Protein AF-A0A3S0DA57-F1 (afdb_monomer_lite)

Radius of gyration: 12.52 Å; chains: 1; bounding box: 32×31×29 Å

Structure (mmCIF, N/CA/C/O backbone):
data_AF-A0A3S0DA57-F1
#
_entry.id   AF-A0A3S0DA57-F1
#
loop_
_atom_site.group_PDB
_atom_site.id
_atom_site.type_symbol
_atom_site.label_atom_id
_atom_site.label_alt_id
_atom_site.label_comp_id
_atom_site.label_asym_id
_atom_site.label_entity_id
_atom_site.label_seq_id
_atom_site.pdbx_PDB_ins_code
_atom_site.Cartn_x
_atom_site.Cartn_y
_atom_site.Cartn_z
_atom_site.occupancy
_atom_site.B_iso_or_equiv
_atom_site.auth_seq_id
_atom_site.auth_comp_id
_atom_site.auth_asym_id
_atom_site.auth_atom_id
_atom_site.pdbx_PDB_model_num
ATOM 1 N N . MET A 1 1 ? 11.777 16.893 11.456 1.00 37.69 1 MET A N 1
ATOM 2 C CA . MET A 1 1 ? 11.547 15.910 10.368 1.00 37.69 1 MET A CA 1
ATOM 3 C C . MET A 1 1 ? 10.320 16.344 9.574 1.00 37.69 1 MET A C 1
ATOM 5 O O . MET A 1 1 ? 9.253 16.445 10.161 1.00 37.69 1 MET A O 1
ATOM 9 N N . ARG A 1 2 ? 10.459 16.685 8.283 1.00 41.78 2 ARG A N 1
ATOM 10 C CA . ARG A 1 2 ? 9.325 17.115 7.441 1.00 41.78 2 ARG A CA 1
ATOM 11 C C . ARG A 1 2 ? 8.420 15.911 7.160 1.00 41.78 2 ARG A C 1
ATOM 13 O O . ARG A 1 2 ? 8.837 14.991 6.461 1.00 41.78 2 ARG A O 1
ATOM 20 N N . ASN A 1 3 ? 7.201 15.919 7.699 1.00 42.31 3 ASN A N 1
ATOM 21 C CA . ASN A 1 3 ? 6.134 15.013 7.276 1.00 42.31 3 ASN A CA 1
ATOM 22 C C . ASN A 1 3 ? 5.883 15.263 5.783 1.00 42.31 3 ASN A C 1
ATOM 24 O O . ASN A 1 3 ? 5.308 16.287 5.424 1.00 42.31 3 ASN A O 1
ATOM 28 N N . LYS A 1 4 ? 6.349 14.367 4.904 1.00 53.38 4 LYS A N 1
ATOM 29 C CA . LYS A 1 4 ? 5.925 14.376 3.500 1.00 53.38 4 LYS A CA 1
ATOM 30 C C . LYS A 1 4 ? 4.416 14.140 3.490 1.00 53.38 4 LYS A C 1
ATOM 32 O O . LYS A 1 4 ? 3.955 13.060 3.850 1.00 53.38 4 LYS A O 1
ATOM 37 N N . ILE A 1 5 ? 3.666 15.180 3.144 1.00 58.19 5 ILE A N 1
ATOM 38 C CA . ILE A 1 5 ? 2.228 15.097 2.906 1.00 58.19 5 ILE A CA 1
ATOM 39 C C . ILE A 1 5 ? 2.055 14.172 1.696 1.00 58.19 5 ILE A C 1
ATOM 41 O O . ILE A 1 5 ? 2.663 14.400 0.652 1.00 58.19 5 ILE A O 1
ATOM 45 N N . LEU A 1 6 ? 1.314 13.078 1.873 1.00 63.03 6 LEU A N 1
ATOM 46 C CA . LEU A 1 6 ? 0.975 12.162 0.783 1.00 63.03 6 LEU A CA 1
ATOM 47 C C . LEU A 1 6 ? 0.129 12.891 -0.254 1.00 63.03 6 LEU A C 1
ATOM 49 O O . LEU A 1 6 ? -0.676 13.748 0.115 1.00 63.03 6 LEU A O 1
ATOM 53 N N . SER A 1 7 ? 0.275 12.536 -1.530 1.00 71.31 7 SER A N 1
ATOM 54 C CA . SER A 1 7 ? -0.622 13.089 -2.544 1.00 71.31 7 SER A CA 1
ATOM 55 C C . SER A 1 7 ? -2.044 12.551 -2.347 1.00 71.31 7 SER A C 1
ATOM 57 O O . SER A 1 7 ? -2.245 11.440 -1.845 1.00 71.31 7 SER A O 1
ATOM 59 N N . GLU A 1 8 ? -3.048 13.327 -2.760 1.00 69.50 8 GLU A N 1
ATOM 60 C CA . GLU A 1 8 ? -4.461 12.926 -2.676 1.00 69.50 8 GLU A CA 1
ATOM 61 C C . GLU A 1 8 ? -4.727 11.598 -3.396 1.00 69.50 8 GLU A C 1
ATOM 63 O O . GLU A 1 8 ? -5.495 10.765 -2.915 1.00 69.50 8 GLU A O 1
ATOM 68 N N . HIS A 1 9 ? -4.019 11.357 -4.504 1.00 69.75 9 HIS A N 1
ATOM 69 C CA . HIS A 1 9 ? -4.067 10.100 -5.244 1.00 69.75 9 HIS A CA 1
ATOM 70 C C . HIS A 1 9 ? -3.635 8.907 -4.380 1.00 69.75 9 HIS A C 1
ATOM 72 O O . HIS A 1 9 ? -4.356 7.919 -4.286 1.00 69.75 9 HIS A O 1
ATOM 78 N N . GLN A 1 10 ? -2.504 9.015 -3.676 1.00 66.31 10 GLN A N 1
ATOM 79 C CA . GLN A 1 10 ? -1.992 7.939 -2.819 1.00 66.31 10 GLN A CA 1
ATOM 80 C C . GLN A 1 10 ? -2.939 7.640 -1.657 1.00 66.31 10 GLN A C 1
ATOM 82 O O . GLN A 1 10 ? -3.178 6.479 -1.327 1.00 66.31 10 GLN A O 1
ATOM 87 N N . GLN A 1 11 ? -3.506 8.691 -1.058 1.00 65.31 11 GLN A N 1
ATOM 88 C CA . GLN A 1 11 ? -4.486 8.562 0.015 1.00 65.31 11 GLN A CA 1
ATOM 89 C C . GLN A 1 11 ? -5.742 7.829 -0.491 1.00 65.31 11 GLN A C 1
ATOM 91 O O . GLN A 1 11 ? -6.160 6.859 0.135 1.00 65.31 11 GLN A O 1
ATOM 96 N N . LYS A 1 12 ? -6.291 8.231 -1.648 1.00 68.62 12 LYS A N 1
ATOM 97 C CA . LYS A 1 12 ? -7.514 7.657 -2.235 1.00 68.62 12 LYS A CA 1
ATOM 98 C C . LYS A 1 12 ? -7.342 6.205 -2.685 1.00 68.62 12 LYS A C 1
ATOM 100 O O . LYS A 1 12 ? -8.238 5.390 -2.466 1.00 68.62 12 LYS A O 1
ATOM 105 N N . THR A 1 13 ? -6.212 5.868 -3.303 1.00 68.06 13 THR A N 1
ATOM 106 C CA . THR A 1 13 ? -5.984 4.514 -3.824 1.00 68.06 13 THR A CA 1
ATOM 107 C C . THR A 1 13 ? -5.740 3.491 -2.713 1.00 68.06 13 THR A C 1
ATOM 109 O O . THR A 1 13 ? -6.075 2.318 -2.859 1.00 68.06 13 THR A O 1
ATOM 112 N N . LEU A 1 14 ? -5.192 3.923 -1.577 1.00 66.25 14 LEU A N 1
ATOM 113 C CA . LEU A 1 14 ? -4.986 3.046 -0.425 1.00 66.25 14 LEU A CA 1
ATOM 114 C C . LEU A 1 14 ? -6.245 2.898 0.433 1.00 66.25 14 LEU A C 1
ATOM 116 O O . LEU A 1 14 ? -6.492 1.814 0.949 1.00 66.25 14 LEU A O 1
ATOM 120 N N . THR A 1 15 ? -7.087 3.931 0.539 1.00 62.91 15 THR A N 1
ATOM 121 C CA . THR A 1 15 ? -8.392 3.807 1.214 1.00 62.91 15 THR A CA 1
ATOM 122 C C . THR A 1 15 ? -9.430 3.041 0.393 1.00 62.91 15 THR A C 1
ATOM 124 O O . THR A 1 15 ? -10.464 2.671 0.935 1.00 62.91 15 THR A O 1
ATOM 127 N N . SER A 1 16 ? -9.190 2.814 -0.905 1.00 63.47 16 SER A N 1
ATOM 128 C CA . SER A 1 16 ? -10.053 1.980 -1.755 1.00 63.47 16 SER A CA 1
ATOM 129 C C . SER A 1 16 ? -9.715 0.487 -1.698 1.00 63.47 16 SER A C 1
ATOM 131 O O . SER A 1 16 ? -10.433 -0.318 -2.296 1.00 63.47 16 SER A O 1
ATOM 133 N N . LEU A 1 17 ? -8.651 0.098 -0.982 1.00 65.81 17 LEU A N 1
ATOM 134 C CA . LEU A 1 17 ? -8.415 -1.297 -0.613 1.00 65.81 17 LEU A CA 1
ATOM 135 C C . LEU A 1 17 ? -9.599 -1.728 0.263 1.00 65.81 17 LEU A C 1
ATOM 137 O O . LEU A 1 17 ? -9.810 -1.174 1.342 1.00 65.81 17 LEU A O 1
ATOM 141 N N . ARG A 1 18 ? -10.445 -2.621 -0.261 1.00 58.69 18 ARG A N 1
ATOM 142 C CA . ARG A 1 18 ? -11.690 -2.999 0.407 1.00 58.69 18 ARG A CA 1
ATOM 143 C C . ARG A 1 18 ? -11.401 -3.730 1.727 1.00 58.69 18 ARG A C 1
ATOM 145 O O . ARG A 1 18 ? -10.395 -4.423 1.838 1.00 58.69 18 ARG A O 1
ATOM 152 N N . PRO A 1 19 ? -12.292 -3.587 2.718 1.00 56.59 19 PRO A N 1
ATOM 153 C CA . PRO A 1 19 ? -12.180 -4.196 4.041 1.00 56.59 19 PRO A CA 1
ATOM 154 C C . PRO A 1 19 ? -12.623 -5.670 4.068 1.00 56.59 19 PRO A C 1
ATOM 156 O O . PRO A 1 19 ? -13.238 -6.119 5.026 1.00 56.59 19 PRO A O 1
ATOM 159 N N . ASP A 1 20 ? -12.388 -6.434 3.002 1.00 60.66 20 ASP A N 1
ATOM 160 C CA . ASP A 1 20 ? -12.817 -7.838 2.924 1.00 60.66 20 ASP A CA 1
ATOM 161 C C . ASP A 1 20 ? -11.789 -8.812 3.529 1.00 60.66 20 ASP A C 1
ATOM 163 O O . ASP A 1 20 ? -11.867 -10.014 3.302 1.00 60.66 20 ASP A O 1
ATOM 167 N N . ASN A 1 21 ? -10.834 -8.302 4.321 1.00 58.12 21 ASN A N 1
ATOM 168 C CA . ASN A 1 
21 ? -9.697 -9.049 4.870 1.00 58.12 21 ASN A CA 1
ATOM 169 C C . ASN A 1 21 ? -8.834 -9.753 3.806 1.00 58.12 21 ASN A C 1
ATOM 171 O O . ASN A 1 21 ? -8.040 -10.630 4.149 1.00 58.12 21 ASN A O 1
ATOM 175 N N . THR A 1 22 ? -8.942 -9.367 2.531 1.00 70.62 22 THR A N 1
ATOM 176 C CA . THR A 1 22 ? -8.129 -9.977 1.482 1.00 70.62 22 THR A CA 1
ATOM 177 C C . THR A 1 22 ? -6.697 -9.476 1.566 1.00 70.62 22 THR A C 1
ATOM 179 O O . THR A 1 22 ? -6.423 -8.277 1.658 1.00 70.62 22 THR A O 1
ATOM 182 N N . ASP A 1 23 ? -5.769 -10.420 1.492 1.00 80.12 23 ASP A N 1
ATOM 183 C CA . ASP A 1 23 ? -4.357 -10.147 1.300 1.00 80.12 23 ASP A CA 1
:::
Problem
Return the final stretch of the listing exactly, starting with the line that contains "ATOM 133 N N" and ending with the last line.

Your response
ATOM 133 N N . LEU A 1 17 ? -8.651 0.098 -0.982 1.00 65.81 17 LEU A N 1
ATOM 134 C CA . LEU A 1 17 ? -8.415 -1.297 -0.613 1.00 65.81 17 LEU A CA 1
ATOM 135 C C . LEU A 1 17 ? -9.599 -1.728 0.263 1.00 65.81 17 LEU A C 1
ATOM 137 O O . LEU A 1 17 ? -9.810 -1.174 1.342 1.00 65.81 17 LEU A O 1
ATOM 141 N N . ARG A 1 18 ? -10.445 -2.621 -0.261 1.00 58.69 18 ARG A N 1
ATOM 142 C CA . ARG A 1 18 ? -11.690 -2.999 0.407 1.00 58.69 18 ARG A CA 1
ATOM 143 C C . ARG A 1 18 ? -11.401 -3.730 1.727 1.00 58.69 18 ARG A C 1
ATOM 145 O O . ARG A 1 18 ? -10.395 -4.423 1.838 1.00 58.69 18 ARG A O 1
ATOM 152 N N . PRO A 1 19 ? -12.292 -3.587 2.718 1.00 56.59 19 PRO A N 1
ATOM 153 C CA . PRO A 1 19 ? -12.180 -4.196 4.041 1.00 56.59 19 PRO A CA 1
ATOM 154 C C . PRO A 1 19 ? -12.623 -5.670 4.068 1.00 56.59 19 PRO A C 1
ATOM 156 O O . PRO A 1 19 ? -13.238 -6.119 5.026 1.00 56.59 19 PRO A O 1
ATOM 159 N N . ASP A 1 20 ? -12.388 -6.434 3.002 1.00 60.66 20 ASP A N 1
ATOM 160 C CA . ASP A 1 20 ? -12.817 -7.838 2.924 1.00 60.66 20 ASP A CA 1
ATOM 161 C C . ASP A 1 20 ? -11.789 -8.812 3.529 1.00 60.66 20 ASP A C 1
ATOM 163 O O . ASP A 1 20 ? -11.867 -10.014 3.302 1.00 60.66 20 ASP A O 1
ATOM 167 N N . ASN A 1 21 ? -10.834 -8.302 4.321 1.00 58.12 21 ASN A N 1
ATOM 168 C CA . ASN A 1 
21 ? -9.697 -9.049 4.870 1.00 58.12 21 ASN A CA 1
ATOM 169 C C . ASN A 1 21 ? -8.834 -9.753 3.806 1.00 58.12 21 ASN A C 1
ATOM 171 O O . ASN A 1 21 ? -8.040 -10.630 4.149 1.00 58.12 21 ASN A O 1
ATOM 175 N N . THR A 1 22 ? -8.942 -9.367 2.531 1.00 70.62 22 THR A N 1
ATOM 176 C CA . THR A 1 22 ? -8.129 -9.977 1.482 1.00 70.62 22 THR A CA 1
ATOM 177 C C . THR A 1 22 ? -6.697 -9.476 1.566 1.00 70.62 22 THR A C 1
ATOM 179 O O . THR A 1 22 ? -6.423 -8.277 1.658 1.00 70.62 22 THR A O 1
ATOM 182 N N . ASP A 1 23 ? -5.769 -10.420 1.492 1.00 80.12 23 ASP A N 1
ATOM 183 C CA . ASP A 1 23 ? -4.357 -10.147 1.300 1.00 80.12 23 ASP A CA 1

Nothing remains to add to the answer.